> TASK GOAL
Look through the data below for the line with "ATOM 87 C CA" and the line with "ATOM 96 C C", then output those two and all lines in between, exactly as written.

> DATA FOR THIS TASK
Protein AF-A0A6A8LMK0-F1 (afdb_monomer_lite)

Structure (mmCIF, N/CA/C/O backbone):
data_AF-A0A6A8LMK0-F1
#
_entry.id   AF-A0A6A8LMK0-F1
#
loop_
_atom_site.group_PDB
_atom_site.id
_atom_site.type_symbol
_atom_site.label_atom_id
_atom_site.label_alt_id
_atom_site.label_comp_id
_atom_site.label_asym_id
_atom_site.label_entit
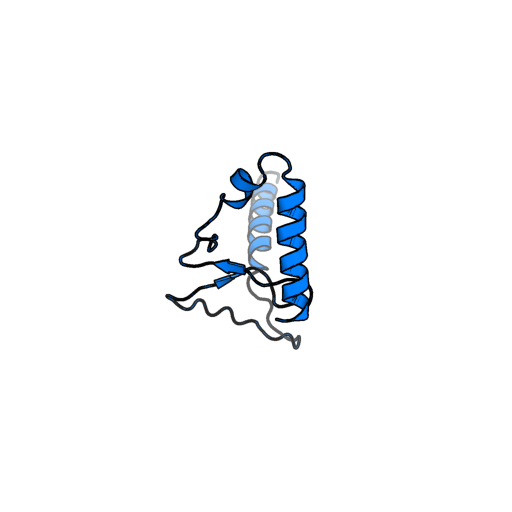y_id
_atom_site.label_seq_id
_atom_site.pdbx_PDB_ins_code
_atom_site.Cartn_x
_atom_site.Cartn_y
_atom_site.Cartn_z
_atom_site.occupancy
_atom_site.B_iso_or_equiv
_atom_site.auth_seq_id
_atom_site.auth_comp_id
_atom_site.auth_asym_id
_atom_site.auth_atom_id
_atom_site.pdbx_PDB_model_num
ATOM 1 N N . MET A 1 1 ? -37.160 47.467 -1.203 1.00 46.81 1 MET A N 1
ATOM 2 C CA . MET A 1 1 ? -37.193 46.115 -1.813 1.00 46.81 1 MET A CA 1
ATOM 3 C C . MET A 1 1 ? -35.818 45.437 -1.953 1.00 46.81 1 MET A C 1
ATOM 5 O O . MET A 1 1 ? -35.775 44.221 -1.914 1.00 46.81 1 MET A O 1
ATOM 9 N N . LYS A 1 2 ? -34.679 46.155 -2.019 1.00 51.38 2 LYS A N 1
ATOM 10 C CA . LYS A 1 2 ? -33.334 45.535 -2.171 1.00 51.38 2 LYS A CA 1
ATOM 11 C C . LYS A 1 2 ? -32.777 44.796 -0.935 1.00 51.38 2 LYS A C 1
ATOM 13 O O . LYS A 1 2 ? -31.856 44.007 -1.073 1.00 51.38 2 LYS A O 1
ATOM 18 N N . LYS A 1 3 ? -33.330 45.036 0.263 1.00 51.56 3 LYS A N 1
ATOM 19 C CA . LYS A 1 3 ? -32.872 44.420 1.530 1.00 51.56 3 LYS A CA 1
ATOM 20 C C . LYS A 1 3 ? -33.551 43.073 1.827 1.00 51.56 3 LYS A C 1
ATOM 22 O O . LYS A 1 3 ? -32.968 42.225 2.483 1.00 51.56 3 LYS A O 1
ATOM 27 N N . PHE A 1 4 ? -34.763 42.873 1.301 1.00 54.03 4 PHE A N 1
ATOM 28 C CA . PHE A 1 4 ? -35.523 41.626 1.452 1.00 54.03 4 PHE A CA 1
ATOM 29 C C . PHE A 1 4 ? -35.020 40.515 0.518 1.00 54.03 4 PHE A C 1
ATOM 31 O O . PHE A 1 4 ? -35.056 39.348 0.891 1.00 54.03 4 PHE A O 1
ATOM 38 N N . GLY A 1 5 ? -34.476 40.873 -0.653 1.00 54.59 5 GLY A N 1
ATOM 39 C CA . GLY A 1 5 ? -33.881 39.900 -1.578 1.00 54.59 5 GLY A CA 1
ATOM 40 C C . GLY A 1 5 ? -32.620 39.220 -1.030 1.00 54.59 5 GLY A C 1
ATOM 41 O O . GLY A 1 5 ? -32.387 38.049 -1.306 1.00 54.59 5 GLY A O 1
ATOM 42 N N . ILE A 1 6 ? -31.845 39.921 -0.194 1.00 59.09 6 ILE A N 1
ATOM 43 C CA . ILE A 1 6 ? -30.611 39.385 0.407 1.00 59.09 6 ILE A CA 1
ATOM 44 C C . ILE A 1 6 ? -30.924 38.334 1.487 1.00 59.09 6 ILE A C 1
ATOM 46 O O . ILE A 1 6 ? -30.235 37.323 1.572 1.00 59.09 6 ILE A O 1
ATOM 50 N N . ILE A 1 7 ? -31.997 38.522 2.263 1.00 57.81 7 ILE A N 1
ATOM 51 C CA . ILE A 1 7 ? -32.396 37.584 3.329 1.00 57.81 7 ILE A CA 1
ATOM 52 C C . ILE A 1 7 ? -32.979 36.290 2.734 1.00 57.81 7 ILE A C 1
ATOM 54 O O . ILE A 1 7 ? -32.680 35.197 3.209 1.00 57.81 7 ILE A O 1
ATOM 58 N N . ILE A 1 8 ? -33.741 36.393 1.641 1.00 58.47 8 ILE A N 1
ATOM 59 C CA . ILE A 1 8 ? -34.282 35.229 0.921 1.00 58.47 8 ILE A CA 1
ATOM 60 C C . ILE A 1 8 ? -33.185 34.418 0.214 1.00 58.47 8 ILE A C 1
ATOM 62 O O . ILE A 1 8 ? -33.250 33.190 0.198 1.00 58.47 8 ILE A O 1
ATOM 66 N N . SER A 1 9 ? -32.140 35.078 -0.294 1.00 55.09 9 SER A N 1
ATOM 67 C CA . SER A 1 9 ? -31.010 34.397 -0.934 1.00 55.09 9 SER A CA 1
ATOM 68 C C . SER A 1 9 ? -30.114 33.638 0.051 1.00 55.09 9 SER A C 1
ATOM 70 O O . SER A 1 9 ? -29.448 32.695 -0.364 1.00 55.09 9 SER A O 1
ATOM 72 N N . LEU A 1 10 ? -30.079 34.020 1.334 1.00 59.12 10 LEU A N 1
ATOM 73 C CA . LEU A 1 10 ? -29.250 33.352 2.345 1.00 59.12 10 LEU A CA 1
ATOM 74 C C . LEU A 1 10 ? -29.925 32.089 2.913 1.00 59.12 10 LEU A C 1
ATOM 76 O O . LEU A 1 10 ? -29.251 31.090 3.156 1.00 59.12 10 LEU A O 1
ATOM 80 N N . CYS A 1 11 ? -31.255 32.094 3.059 1.00 56.75 11 CYS A N 1
ATOM 81 C CA . CYS A 1 11 ? -32.009 30.919 3.514 1.00 56.75 11 CYS A CA 1
ATOM 82 C C . CYS A 1 11 ? -32.086 29.801 2.461 1.00 56.75 11 CYS A C 1
ATOM 84 O O . CYS A 1 11 ? -32.138 28.626 2.822 1.00 56.75 11 CYS A O 1
ATOM 86 N N . LEU A 1 12 ? -32.058 30.138 1.167 1.00 58.44 12 LEU A N 1
ATOM 87 C CA . LEU A 1 12 ? -32.128 29.143 0.092 1.00 58.44 12 LEU A CA 1
ATOM 88 C C . LEU A 1 12 ? -30.838 28.305 -0.010 1.00 58.44 12 LEU A C 1
ATOM 90 O O . LEU A 1 12 ? -30.896 27.111 -0.290 1.00 58.44 12 LEU A O 1
ATOM 94 N N . SER A 1 13 ? -29.685 28.894 0.314 1.00 55.56 13 SER A N 1
ATOM 95 C CA . SER A 1 13 ? -28.383 28.209 0.330 1.00 55.56 13 SER A CA 1
ATOM 96 C C . SER A 1 13 ? -28.235 27.221 1.492 1.00 55.56 13 SER A C 1
ATOM 98 O O . SER A 1 13 ? -27.555 26.208 1.355 1.00 55.56 13 SER A O 1
ATOM 100 N N . ALA A 1 14 ? -28.892 27.485 2.627 1.00 55.81 14 ALA A N 1
ATOM 101 C CA . ALA A 1 14 ? -28.892 26.585 3.782 1.
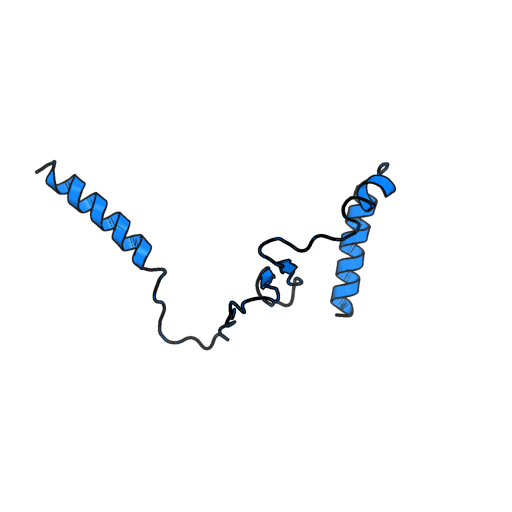00 55.81 14 ALA A CA 1
ATOM 102 C C . ALA A 1 14 ? -29.802 25.359 3.569 1.00 55.81 14 ALA A C 1
ATOM 104 O O . ALA A 1 14 ? -29.500 24.272 4.059 1.00 55.81 14 ALA A O 1
ATOM 105 N N . ALA A 1 15 ? -30.881 25.502 2.790 1.00 57.41 15 ALA A N 1
ATOM 106 C CA . ALA A 1 15 ? -31.802 24.406 2.483 1.00 57.41 15 ALA A CA 1
ATOM 107 C C . ALA A 1 15 ? -31.214 23.373 1.501 1.00 57.41 15 ALA A C 1
ATOM 109 O O . ALA A 1 15 ? -31.565 22.196 1.563 1.00 57.41 15 ALA A O 1
ATOM 110 N N . LEU A 1 16 ? -30.276 23.777 0.636 1.00 56.47 16 LEU A N 1
ATOM 111 C CA . LEU A 1 16 ? -29.639 22.881 -0.339 1.00 56.47 16 LEU A CA 1
ATOM 112 C C . LEU A 1 16 ? -28.637 21.897 0.294 1.00 56.47 16 LEU A C 1
ATOM 114 O O . LEU A 1 16 ? -28.354 20.860 -0.299 1.00 56.47 16 LEU A O 1
ATOM 118 N N . MET A 1 17 ? -28.154 22.156 1.516 1.00 54.66 17 MET A N 1
ATOM 119 C CA . MET A 1 17 ? -27.308 21.212 2.266 1.00 54.66 17 MET A CA 1
ATOM 120 C C . MET A 1 17 ? -28.103 20.189 3.093 1.00 54.66 17 MET A C 1
ATOM 122 O O . MET A 1 17 ? -27.539 19.192 3.537 1.00 54.66 17 MET A O 1
ATOM 126 N N . ALA A 1 18 ? -29.418 20.372 3.260 1.00 53.66 18 ALA A N 1
ATOM 127 C CA . ALA A 1 18 ? -30.271 19.412 3.969 1.00 53.66 18 ALA A CA 1
ATOM 128 C C . ALA A 1 18 ? -30.730 18.231 3.083 1.00 53.66 18 ALA A C 1
ATOM 130 O O . ALA A 1 18 ? -31.271 17.250 3.591 1.00 53.66 18 ALA A O 1
ATOM 131 N N . SER A 1 19 ? -30.486 18.283 1.767 1.00 47.72 19 SER A N 1
ATOM 132 C CA . SER A 1 19 ? -30.922 17.243 0.820 1.00 47.72 19 SER A CA 1
ATOM 133 C C . SER A 1 19 ? -29.985 16.032 0.721 1.00 47.72 19 SER A C 1
ATOM 135 O O . SER A 1 19 ? -30.357 15.046 0.089 1.00 47.72 19 SER A O 1
ATOM 137 N N . CYS A 1 20 ? -28.809 16.045 1.356 1.00 57.22 20 CYS A N 1
ATOM 138 C CA . CYS A 1 20 ? -27.960 14.846 1.427 1.00 57.22 20 CYS A CA 1
ATOM 139 C C . CYS A 1 20 ? -28.352 13.901 2.589 1.00 57.22 20 CYS A C 1
ATOM 141 O O . CYS A 1 20 ? -27.690 12.897 2.825 1.00 57.22 20 CYS A O 1
ATOM 143 N N . GLY A 1 21 ? -29.420 14.217 3.338 1.00 53.19 21 GLY A N 1
ATOM 144 C CA . GLY A 1 21 ? -29.762 13.539 4.596 1.00 53.19 21 GLY A CA 1
ATOM 145 C C . GLY A 1 21 ? -30.888 12.500 4.557 1.00 53.19 21 GLY A C 1
ATOM 146 O O . GLY A 1 21 ? -31.160 11.886 5.589 1.00 53.19 21 GLY A O 1
ATOM 147 N N . LYS A 1 22 ? -31.587 12.284 3.431 1.00 57.25 22 LYS A N 1
ATOM 148 C CA . LYS A 1 22 ? -32.681 11.292 3.385 1.00 57.25 22 LYS A CA 1
ATOM 149 C C . LYS A 1 22 ? -33.040 10.843 1.966 1.00 57.25 22 LYS A C 1
ATOM 151 O O . LYS A 1 22 ? -34.071 11.236 1.431 1.00 57.25 22 LYS A O 1
ATOM 156 N N . LEU A 1 23 ? -32.231 9.960 1.382 1.00 40.84 23 LEU A N 1
ATOM 157 C CA . LEU A 1 23 ? -32.671 9.148 0.246 1.00 40.84 23 LEU A CA 1
ATOM 158 C C . LEU A 1 23 ? -33.284 7.851 0.788 1.00 40.84 23 LEU A C 1
ATOM 160 O O . LEU A 1 23 ? -32.599 6.862 1.026 1.00 40.84 23 LEU A O 1
ATOM 164 N N . GLY A 1 24 ? -34.582 7.901 1.081 1.00 46.84 24 GLY A N 1
ATOM 165 C CA . GLY A 1 24 ? -35.383 6.721 1.376 1.00 46.84 24 GLY A CA 1
ATOM 166 C C . GLY A 1 24 ? -36.160 6.291 0.137 1.00 46.84 24 GLY A C 1
ATOM 167 O O . GLY A 1 24 ? -36.946 7.078 -0.379 1.00 46.84 24 GLY A O 1
ATOM 168 N N . GLY A 1 25 ? -35.985 5.032 -0.270 1.00 50.31 25 GLY A N 1
ATOM 169 C CA . GLY A 1 25 ? -37.006 4.284 -1.005 1.00 50.31 25 GLY A CA 1
ATOM 170 C C . GLY A 1 25 ? -36.631 3.827 -2.413 1.00 50.31 25 GLY A C 1
ATOM 171 O O . GLY A 1 25 ? -36.918 4.514 -3.383 1.00 50.31 25 GLY A O 1
ATOM 172 N N . ASN A 1 26 ? -36.155 2.580 -2.482 1.00 50.41 26 ASN A N 1
ATOM 173 C CA . ASN A 1 26 ? -36.282 1.654 -3.613 1.00 50.41 26 ASN A CA 1
ATOM 174 C C . ASN A 1 26 ? -35.173 1.638 -4.681 1.00 50.41 26 ASN A C 1
ATOM 176 O O . ASN A 1 26 ? -35.383 1.979 -5.842 1.00 50.41 26 ASN A O 1
ATOM 180 N N . SER A 1 27 ? -34.029 1.068 -4.311 1.00 38.38 27 SER A N 1
ATOM 181 C CA . SER A 1 27 ? -33.229 0.267 -5.237 1.00 38.38 27 SER A CA 1
ATOM 182 C C . SER A 1 27 ? -32.622 -0.888 -4.453 1.00 38.38 27 SER A C 1
ATOM 184 O O . SER A 1 27 ? -32.068 -0.671 -3.375 1.00 38.38 27 SER A O 1
ATOM 186 N N . ASN A 1 28 ? -32.762 -2.109 -4.968 1.00 50.06 28 ASN A N 1
ATOM 187 C CA . ASN A 1 28 ? -32.005 -3.273 -4.523 1.00 50.06 28 ASN A CA 1
ATOM 188 C C . ASN A 1 28 ? -30.510 -2.976 -4.693 1.00 50.06 28 ASN A C 1
ATOM 190 O O . ASN A 1 28 ? -29.904 -3.273 -5.719 1.00 50.06 28 ASN A O 1
ATOM 194 N N . THR A 1 29 ? -29.914 -2.365 -3.685 1.00 39.44 29 THR A N 1
ATOM 195 C CA . THR A 1 29 ? -28.478 -2.187 -3.576 1.00 39.44 29 THR A CA 1
ATOM 196 C C . THR A 1 29 ? -28.153 -2.517 -2.142 1.00 39.44 29 THR A C 1
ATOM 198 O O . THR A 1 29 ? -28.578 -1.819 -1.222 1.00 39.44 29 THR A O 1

> TASK RESPONSE
ATOM 87 C CA . LEU A 1 12 ? -32.128 29.143 0.092 1.00 58.44 12 LEU A CA 1
ATOM 88 C C . LEU A 1 12 ? -30.838 28.305 -0.010 1.00 58.44 12 LEU A C 1
ATOM 90 O O . LEU A 1 12 ? -30.896 27.111 -0.290 1.00 58.44 12 LEU A O 1
ATOM 94 N N . SER A 1 13 ? -29.685 28.894 0.314 1.00 55.56 13 SER A N 1
ATOM 95 C CA . SER A 1 13 ? -28.383 28.209 0.330 1.00 55.56 13 SER A CA 1
ATOM 96 C C . SER A 1 13 ? -28.235 27.221 1.492 1.00 55.56 13 SER A C 1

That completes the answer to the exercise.